I spent about 2 hrs today sanding using the flexi sander to make sure I’m hitting it all down uniformly. Then about 30 minute sanding with the orbital with a fresh guide coat. I’ve got probably 80% of the texture out and only burned thru in 2 to 3 spots total so far.


----------



## flyclimber (May 22, 2016)

More work done tonight.
I think final sanding of the high build. Will probably put one more coat down tomorrow or the weekend. But it really dang smooth with very little low spots/pin holes. You can see I found more high spots though which should be okay.


----------



## flyclimber (May 22, 2016)

Also got most all of the cracks and holes filled where the rub rail will be going.


----------



## flyclimber (May 22, 2016)

the last item was to add some fairing compound down on the rear starboard.


----------



## flyclimber (May 22, 2016)

Should I throw another layer of high build down and call it down after sanding or call it now and get it ready for final primer?


----------



## flyclimber (May 22, 2016)

We’ll no highbuild went down this weekend but more fairing and the final hole in the deck is patch up and flattened ready for fairing compound.


----------



## MikeChamp12 (May 17, 2021)

flyclimber said:


> Should I throw another layer of high build down and call it down after sanding or call it now and get it ready for final primer?


 I put 3 fat coats down on mine, did me just right. The 442 finish primer appreciated it.


----------



## Sublime (Oct 9, 2015)

I rolled on 3 thick coats of high build. It has been impossible not to sand back down to glass or fairing in some spots. 442 finish primer hopefully this weekend.


----------



## devrep (Feb 22, 2009)

man, I hope this is a labor of love and you keep it after this much work.


----------



## flyclimber (May 22, 2016)

devrep said:


> man, I hope this is a labor of love and you keep it after this much work.
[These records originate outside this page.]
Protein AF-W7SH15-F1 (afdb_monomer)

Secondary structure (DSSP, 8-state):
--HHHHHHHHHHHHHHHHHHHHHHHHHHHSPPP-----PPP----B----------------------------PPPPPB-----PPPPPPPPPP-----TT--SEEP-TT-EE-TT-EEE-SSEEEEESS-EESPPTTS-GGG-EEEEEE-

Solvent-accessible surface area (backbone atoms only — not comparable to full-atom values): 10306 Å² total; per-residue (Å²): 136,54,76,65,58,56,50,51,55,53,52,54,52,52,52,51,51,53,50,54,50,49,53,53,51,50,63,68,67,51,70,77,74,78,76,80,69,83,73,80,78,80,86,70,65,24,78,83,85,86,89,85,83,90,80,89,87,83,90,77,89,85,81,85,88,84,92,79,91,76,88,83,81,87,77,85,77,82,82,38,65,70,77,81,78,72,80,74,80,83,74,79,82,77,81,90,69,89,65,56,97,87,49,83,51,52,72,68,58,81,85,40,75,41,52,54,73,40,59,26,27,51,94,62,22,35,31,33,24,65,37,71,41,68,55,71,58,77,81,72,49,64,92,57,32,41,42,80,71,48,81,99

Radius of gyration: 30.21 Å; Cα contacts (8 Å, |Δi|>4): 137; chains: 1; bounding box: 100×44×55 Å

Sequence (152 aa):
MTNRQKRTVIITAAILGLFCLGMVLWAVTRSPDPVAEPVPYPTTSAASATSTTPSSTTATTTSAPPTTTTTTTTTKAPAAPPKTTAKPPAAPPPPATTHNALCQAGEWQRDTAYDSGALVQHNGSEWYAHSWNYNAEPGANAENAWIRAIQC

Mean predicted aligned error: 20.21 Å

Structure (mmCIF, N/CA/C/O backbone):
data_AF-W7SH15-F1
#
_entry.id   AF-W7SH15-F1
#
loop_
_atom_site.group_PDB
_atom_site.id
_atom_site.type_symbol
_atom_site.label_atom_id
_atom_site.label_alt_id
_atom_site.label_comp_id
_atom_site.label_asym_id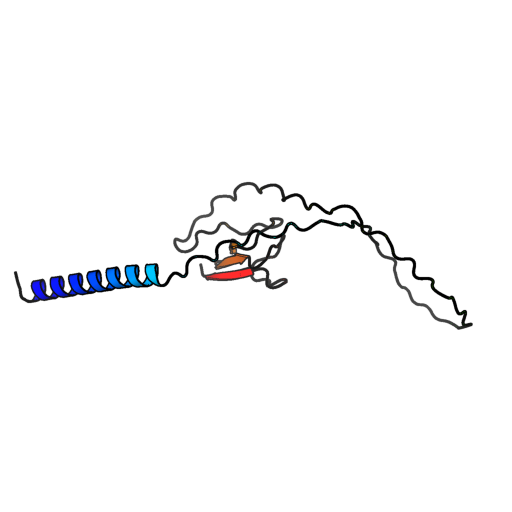
_atom_site.label_entity_id
_atom_site.label_seq_id
_atom_site.pdbx_PDB_ins_code
_atom_site.Cartn_x
_atom_site.Cartn_y
_atom_site.Cartn_z
_atom_site.occupancy
_atom_site.B_iso_or_equiv
_atom_site.auth_seq_id
_atom_site.auth_comp_id
_atom_site.auth_asym_id
_atom_site.auth_atom_id
_atom_site.pdbx_PDB_model_num
ATOM 1 N N . MET A 1 1 ? -50.743 -1.509 15.045 1.00 60.88 1 MET A N 1
ATOM 2 C CA . MET A 1 1 ? -49.613 -1.150 14.157 1.00 60.88 1 MET A CA 1
ATOM 3 C C . MET A 1 1 ? -49.969 0.142 13.429 1.00 60.88 1 MET A C 1
ATOM 5 O O . MET A 1 1 ? -51.003 0.168 12.772 1.00 60.88 1 MET A O 1
ATOM 9 N N . THR A 1 2 ? -49.211 1.227 13.596 1.00 88.88 2 THR A N 1
ATOM 10 C CA . THR A 1 2 ? -49.578 2.547 13.031 1.00 88.88 2 THR A CA 1
ATOM 11 C C . THR A 1 2 ? -49.087 2.718 11.586 1.00 88.88 2 THR A C 1
ATOM 13 O O . THR A 1 2 ? -48.168 2.025 11.147 1.00 88.88 2 THR A O 1
ATOM 16 N N . ASN A 1 3 ? -49.649 3.679 10.839 1.00 88.62 3 ASN A N 1
ATOM 17 C CA . ASN A 1 3 ? -49.222 3.963 9.457 1.00 88.62 3 ASN A CA 1
ATOM 18 C C . ASN A 1 3 ? -47.732 4.343 9.340 1.00 88.62 3 ASN A C 1
ATOM 20 O O . ASN A 1 3 ? -47.107 4.042 8.325 1.00 88.62 3 ASN A O 1
ATOM 24 N N . ARG A 1 4 ? -47.138 4.943 10.385 1.00 85.00 4 ARG A N 1
ATOM 25 C CA . ARG A 1 4 ? -45.685 5.181 10.452 1.00 85.00 4 ARG A CA 1
ATOM 26 C C . ARG A 1 4 ? -44.911 3.862 10.522 1.00 85.00 4 ARG A C 1
ATOM 28 O O . ARG A 1 4 ? -44.010 3.651 9.722 1.00 85.00 4 ARG A O 1
ATOM 35 N N . GLN A 1 5 ? -45.330 2.947 11.396 1.00 89.31 5 GLN A N 1
ATOM 36 C CA . GLN A 1 5 ? -44.689 1.643 11.587 1.00 89.31 5 GLN A CA 1
ATOM 37 C C . GLN A 1 5 ? -44.743 0.770 10.319 1.00 89.31 5 GLN A C 1
ATOM 39 O O . GLN A 1 5 ? -43.741 0.151 9.968 1.00 89.31 5 GLN A O 1
ATOM 44 N N . LYS A 1 6 ? -45.867 0.774 9.579 1.00 90.31 6 LYS A N 1
ATOM 45 C CA . LYS A 1 6 ? -45.951 0.116 8.258 1.00 90.31 6 LYS A CA 1
ATOM 46 C C . LYS A 1 6 ? -44.956 0.706 7.251 1.00 90.31 6 LYS A C 1
ATOM 48 O O . LYS A 1 6 ? -44.273 -0.055 6.574 1.00 90.31 6 LYS A O 1
ATOM 53 N N . ARG A 1 7 ? -44.846 2.040 7.163 1.00 91.75 7 ARG A N 1
ATOM 54 C CA . ARG A 1 7 ? -43.889 2.704 6.257 1.00 91.75 7 ARG A CA 1
ATOM 55 C C . ARG A 1 7 ? -42.442 2.346 6.590 1.00 91.75 7 ARG A C 1
ATOM 57 O O . ARG A 1 7 ? -41.700 2.022 5.672 1.00 91.75 7 ARG A O 1
ATOM 64 N N . THR A 1 8 ? -42.064 2.344 7.870 1.00 89.81 8 THR A N 1
ATOM 65 C CA . THR A 1 8 ? -40.718 1.931 8.295 1.00 89.81 8 THR A CA 1
ATOM 66 C C . THR A 1 8 ? -40.404 0.514 7.821 1.00 89.81 8 THR A C 1
ATOM 68 O O . THR A 1 8 ? -39.423 0.338 7.114 1.00 89.81 8 THR A O 1
ATOM 71 N N . VAL A 1 9 ? -41.265 -0.471 8.112 1.00 93.06 9 VAL A N 1
ATOM 72 C CA . VAL A 1 9 ? -41.035 -1.880 7.727 1.00 93.06 9 VAL A CA 1
ATOM 73 C C . VAL A 1 9 ? -40.885 -2.057 6.210 1.00 93.06 9 VAL A C 1
ATOM 75 O O . VAL A 1 9 ? -39.999 -2.788 5.772 1.00 93.06 9 VAL A O 1
ATOM 78 N N . ILE A 1 10 ? -41.701 -1.366 5.406 1.00 93.69 10 ILE A N 1
ATOM 79 C CA . ILE A 1 10 ? -41.609 -1.419 3.935 1.00 93.69 10 ILE A CA 1
ATOM 80 C C . ILE A 1 10 ? -40.269 -0.846 3.445 1.00 93.69 10 ILE A C 1
ATOM 82 O O . ILE A 1 10 ? -39.634 -1.443 2.578 1.00 93.69 10 ILE A O 1
ATOM 86 N N . ILE A 1 11 ? -39.813 0.274 4.017 1.00 94.06 11 ILE A N 1
ATOM 87 C CA . ILE A 1 11 ? -38.528 0.893 3.656 1.00 94.06 11 ILE A CA 1
ATOM 88 C C . ILE A 1 11 ? -37.359 -0.025 4.037 1.00 94.06 11 ILE A C 1
ATOM 90 O O . ILE A 1 11 ? -36.482 -0.252 3.205 1.00 94.06 11 ILE A O 1
ATOM 94 N N . THR A 1 12 ? -37.352 -0.608 5.243 1.00 93.25 12 THR A N 1
ATOM 95 C CA . THR A 1 12 ? -36.270 -1.519 5.655 1.00 93.25 12 THR A CA 1
ATOM 96 C C . THR A 1 12 ? -36.206 -2.758 4.762 1.00 93.25 12 THR A C 1
ATOM 98 O O . THR A 1 12 ? -35.117 -3.153 4.353 1.00 93.25 12 THR A O 1
ATOM 101 N N . ALA A 1 13 ? -37.357 -3.341 4.406 1.00 95.25 13 ALA A N 1
ATOM 102 C CA . ALA A 1 13 ? -37.422 -4.492 3.506 1.00 95.25 13 ALA A CA 1
ATOM 103 C C . ALA A 1 13 ? -36.913 -4.162 2.089 1.00 95.25 13 ALA A C 1
ATOM 105 O O . ALA A 1 13 ? -36.172 -4.952 1.506 1.00 95.25 13 ALA A O 1
ATOM 106 N N . ALA A 1 14 ? -37.255 -2.984 1.555 1.00 96.31 14 ALA A N 1
ATOM 107 C CA . ALA A 1 14 ? -36.782 -2.534 0.245 1.00 96.31 14 ALA A CA 1
ATOM 108 C C . ALA A 1 14 ? -35.259 -2.308 0.214 1.00 96.31 14 ALA A C 1
ATOM 110 O O . ALA A 1 14 ? -34.598 -2.732 -0.734 1.00 96.31 14 ALA A O 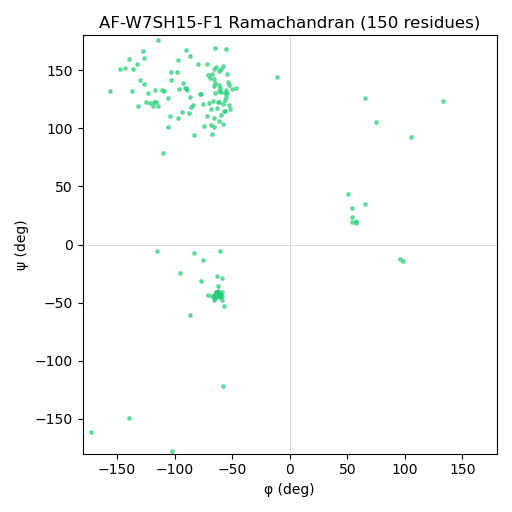1
ATOM 111 N N . ILE A 1 15 ? -34.692 -1.695 1.262 1.00 95.88 15 ILE A N 1
ATOM 112 C CA . ILE A 1 15 ? -33.239 -1.487 1.389 1.00 95.88 15 ILE A CA 1
ATOM 113 C C . ILE A 1 15 ? -32.509 -2.831 1.483 1.00 95.88 15 ILE A C 1
ATOM 115 O O . ILE A 1 15 ? -31.520 -3.034 0.780 1.00 95.88 15 ILE A O 1
ATOM 119 N N . LEU A 1 16 ? -33.011 -3.767 2.299 1.00 96.62 16 LEU A N 1
ATOM 120 C CA . LEU A 1 16 ? -32.407 -5.094 2.442 1.00 96.62 16 LEU A CA 1
ATOM 121 C C . LEU A 1 16 ? -32.425 -5.863 1.108 1.00 96.62 16 LEU A C 1
ATOM 123 O O . LEU A 1 16 ? -31.413 -6.436 0.713 1.00 96.62 16 LEU A O 1
ATOM 127 N N . GLY A 1 17 ? -33.549 -5.817 0.383 1.00 95.75 17 GLY A N 1
ATOM 128 C CA . GLY A 1 17 ? -33.690 -6.444 -0.934 1.00 95.75 17 GLY A CA 1
ATOM 129 C C . GLY A 1 17 ? -32.732 -5.870 -1.983 1.00 95.75 17 GLY A C 1
ATOM 130 O O . GLY A 1 17 ? -32.086 -6.634 -2.698 1.00 95.75 17 GLY A O 1
ATOM 131 N N . LEU A 1 18 ? -32.584 -4.540 -2.035 1.00 95.38 18 LEU A N 1
ATOM 132 C CA . LEU A 1 18 ? -31.611 -3.866 -2.905 1.00 95.38 18 LEU A CA 1
ATOM 133 C C . LEU A 1 18 ? -30.165 -4.243 -2.564 1.00 95.38 18 LEU A C 1
ATOM 135 O O . LEU A 1 18 ? -29.371 -4.485 -3.470 1.00 95.38 18 LEU A O 1
ATOM 139 N N . PHE A 1 19 ? -29.826 -4.336 -1.276 1.00 95.38 19 PHE A N 1
ATOM 140 C CA . PHE A 1 19 ? -28.488 -4.724 -0.831 1.00 95.38 19 PHE A CA 1
ATOM 141 C C . PHE A 1 19 ? -28.151 -6.176 -1.207 1.00 95.38 19 PHE A C 1
ATOM 143 O O . PHE A 1 19 ? -27.081 -6.439 -1.756 1.00 95.38 19 PHE A O 1
ATOM 150 N N . CYS A 1 20 ? -29.087 -7.111 -1.003 1.00 93.19 20 CYS A N 1
ATOM 151 C CA . CYS A 1 20 ? -28.925 -8.502 -1.432 1.00 93.19 20 CYS A CA 1
ATOM 152 C C . CYS A 1 20 ? -28.784 -8.627 -2.959 1.00 93.19 20 CYS A C 1
ATOM 154 O O . CYS A 1 20 ? -27.900 -9.343 -3.428 1.00 93.19 20 CYS A O 1
ATOM 156 N N . LEU A 1 21 ? -29.596 -7.901 -3.739 1.00 94.56 21 LEU A N 1
ATOM 157 C CA . LEU A 1 21 ? -29.457 -7.843 -5.201 1.00 94.56 21 LEU A CA 1
ATOM 158 C C . LEU A 1 21 ? -28.093 -7.287 -5.625 1.00 94.56 21 LEU A C 1
ATOM 160 O O . LEU A 1 21 ? -27.464 -7.855 -6.514 1.00 94.56 21 LEU A O 1
ATOM 164 N N . GLY A 1 22 ? -27.614 -6.229 -4.964 1.00 94.00 22 GLY A N 1
ATOM 165 C CA . GLY A 1 22 ? -26.293 -5.648 -5.206 1.00 94.00 22 GLY A CA 1
ATOM 166 C C . GLY A 1 22 ? -25.150 -6.633 -4.949 1.00 94.00 22 GLY A C 1
ATOM 167 O O . GLY A 1 22 ? -24.253 -6.743 -5.781 1.00 94.00 22 GLY A O 1
ATOM 168 N N . MET A 1 23 ? -25.205 -7.402 -3.856 1.00 93.00 23 MET A N 1
ATOM 169 C CA . MET A 1 23 ? -24.207 -8.441 -3.566 1.00 93.00 23 MET A CA 1
ATOM 170 C C . MET A 1 23 ? -24.207 -9.572 -4.601 1.00 93.00 23 MET A C 1
ATOM 172 O O . MET A 1 23 ? -23.133 -10.009 -5.012 1.00 93.00 23 MET A O 1
ATOM 176 N N . VAL A 1 24 ? -25.382 -10.025 -5.054 1.00 92.31 24 VAL A N 1
ATOM 177 C CA . VAL A 1 24 ? -25.478 -11.064 -6.096 1.00 92.31 24 VAL A CA 1
ATOM 178 C C . VAL A 1 24 ? -24.969 -10.539 -7.439 1.00 92.31 24 VAL A C 1
ATOM 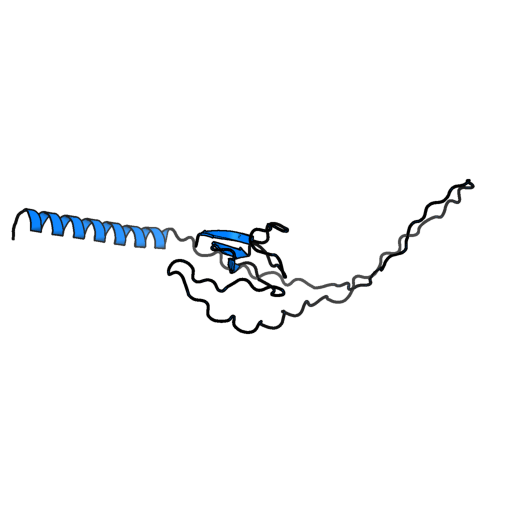180 O O . VAL A 1 24 ? -24.178 -11.223 -8.084 1.00 92.31 24 VAL A O 1
ATOM 183 N N . LEU A 1 25 ? -25.346 -9.318 -7.841 1.00 88.56 25 LEU A N 1
ATOM 184 C CA . LEU A 1 25 ? -24.811 -8.701 -9.059 1.00 88.56 25 LEU A CA 1
ATOM 185 C C . LEU A 1 25 ? -23.289 -8.575 -8.984 1.00 88.56 25 LEU A C 1
ATOM 187 O O . LEU A 1 25 ? -22.605 -9.004 -9.907 1.00 88.56 25 LEU A O 1
ATOM 191 N N . TRP A 1 26 ? -22.757 -8.061 -7.872 1.00 87.06 26 TRP A N 1
ATOM 192 C CA . TRP A 1 26 ? -21.317 -7.901 -7.678 1.00 87.06 26 TRP A CA 1
ATOM 193 C C . TRP A 1 26 ? -20.571 -9.237 -7.774 1.00 87.06 26 TRP A C 1
ATOM 195 O O . TRP A 1 26 ? -19.571 -9.324 -8.486 1.00 87.06 26 TRP A O 1
ATOM 205 N N . ALA A 1 27 ? -21.096 -10.290 -7.138 1.00 84.12 27 ALA A N 1
ATOM 206 C CA . ALA A 1 27 ? -20.534 -11.638 -7.205 1.00 84.12 27 ALA A CA 1
ATOM 207 C C . ALA A 1 27 ? -20.545 -12.227 -8.628 1.00 84.12 27 ALA A C 1
ATOM 209 O O . ALA A 1 27 ? -19.589 -12.899 -9.000 1.00 84.12 27 ALA A O 1
ATOM 210 N N . VAL A 1 28 ? -21.576 -11.945 -9.435 1.00 85.94 28 VAL A N 1
ATOM 211 C CA . VAL A 1 28 ? -21.653 -12.373 -10.848 1.00 85.94 28 VAL A CA 1
ATOM 212 C C . VAL A 1 28 ? -20.769 -11.513 -11.765 1.00 85.94 28 VAL A C 1
ATOM 214 O O . VAL A 1 28 ? -20.243 -12.017 -12.751 1.00 85.94 28 VAL A O 1
ATOM 217 N N . THR A 1 29 ? -20.567 -10.228 -11.450 1.00 84.25 29 THR A N 1
ATOM 218 C CA . THR A 1 29 ? -19.692 -9.320 -12.223 1.00 84.25 29 THR A CA 1
ATOM 219 C C . THR A 1 29 ? -18.209 -9.422 -11.875 1.00 84.25 29 THR A C 1
ATOM 221 O O . THR A 1 29 ? -17.386 -8.818 -12.562 1.00 84.25 29 THR A O 1
ATOM 224 N N . ARG A 1 30 ? -17.835 -10.178 -10.835 1.00 79.94 30 ARG A N 1
ATOM 225 C CA . ARG A 1 30 ? -16.443 -10.595 -10.656 1.00 79.94 30 ARG A CA 1
ATOM 226 C C . ARG A 1 30 ? -16.089 -11.526 -11.812 1.00 79.94 30 ARG A C 1
ATOM 228 O O . ARG A 1 30 ? -16.447 -12.701 -11.784 1.00 79.94 30 ARG A O 1
ATOM 235 N N . SER A 1 31 ? -15.378 -11.000 -12.813 1.00 76.69 31 SER A N 1
ATOM 236 C CA . SER A 1 31 ? -14.657 -11.848 -13.763 1.00 76.69 31 SER A CA 1
ATOM 237 C C . SER A 1 31 ? -13.882 -12.901 -12.970 1.00 76.69 31 SER A C 1
ATOM 239 O O . SER A 1 31 ? -13.264 -12.532 -11.965 1.00 76.69 31 SER A O 1
ATOM 241 N N . PRO A 1 32 ? -13.910 -14.183 -13.375 1.00 72.75 32 PRO A N 1
ATOM 242 C CA . PRO A 1 32 ? -13.042 -15.172 -12.759 1.00 72.75 32 PRO A CA 1
ATOM 243 C C . PRO A 1 32 ? -11.606 -14.659 -12.865 1.00 72.75 32 PRO A C 1
ATOM 245 O O . PRO A 1 32 ? -11.196 -14.228 -13.948 1.00 72.75 32 PRO A O 1
ATOM 248 N N . ASP A 1 33 ? -10.876 -14.667 -11.745 1.00 70.38 33 ASP A N 1
ATOM 249 C CA . ASP A 1 33 ? -9.462 -14.299 -11.744 1.00 70.38 33 ASP A CA 1
ATOM 250 C C . ASP A 1 33 ? -8.759 -15.084 -12.858 1.00 70.38 33 ASP A C 1
ATOM 252 O O . ASP A 1 33 ? -9.022 -16.287 -13.003 1.00 70.38 33 ASP A O 1
ATOM 256 N N . PRO A 1 34 ? -7.921 -14.427 -13.683 1.00 71.12 34 PRO A N 1
ATOM 257 C CA . PRO A 1 34 ? -7.281 -15.088 -14.805 1.00 71.12 34 PRO A CA 1
ATOM 258 C C . PRO A 1 34 ? -6.502 -16.284 -14.265 1.00 71.12 34 PRO A C 1
ATOM 260 O O . PRO A 1 34 ? -5.567 -16.121 -13.480 1.00 71.12 34 PRO A O 1
ATOM 263 N N . VAL A 1 35 ? -6.929 -17.488 -14.663 1.00 74.44 35 VAL A N 1
ATOM 264 C CA . VAL A 1 35 ? -6.260 -18.737 -14.295 1.00 74.44 35 VAL A CA 1
ATOM 265 C C . VAL A 1 35 ? -4.799 -18.566 -14.666 1.00 74.44 35 VAL A C 1
ATOM 267 O O . VAL A 1 35 ? -4.494 -18.361 -15.838 1.00 74.44 35 VAL A O 1
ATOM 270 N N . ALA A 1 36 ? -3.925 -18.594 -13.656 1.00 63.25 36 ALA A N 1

That’s the plan so far. Unless someone wants to pay my hourly rate for the hours I’ve put into it 😅


----------



## TidewateR (Nov 11, 2009)

really enjoyed reading through the restoration.

Keep up the hard work. The skiff looks great

Curious how the water will drain in that motor well. Will you be adding drain holes on each side, so it can drain to the bilge?


----------



## flyclimber (May 22, 2016)

I’ll probably put fairing compound down on the back port side and any touch up on the run rail that were too low. If I’m motivated I’ll start on the 40+ holes along the chines and glass those in.


----------



## flyclimber (May 22, 2016)

TidewateR said:


> really enjoyed reading through the restoration.
> 
> Keep up the hard work. The skiff looks great
> 
> Curious how the water will drain in that motor well. Will you be adding drain holes on each side, so it can drain to the bilge?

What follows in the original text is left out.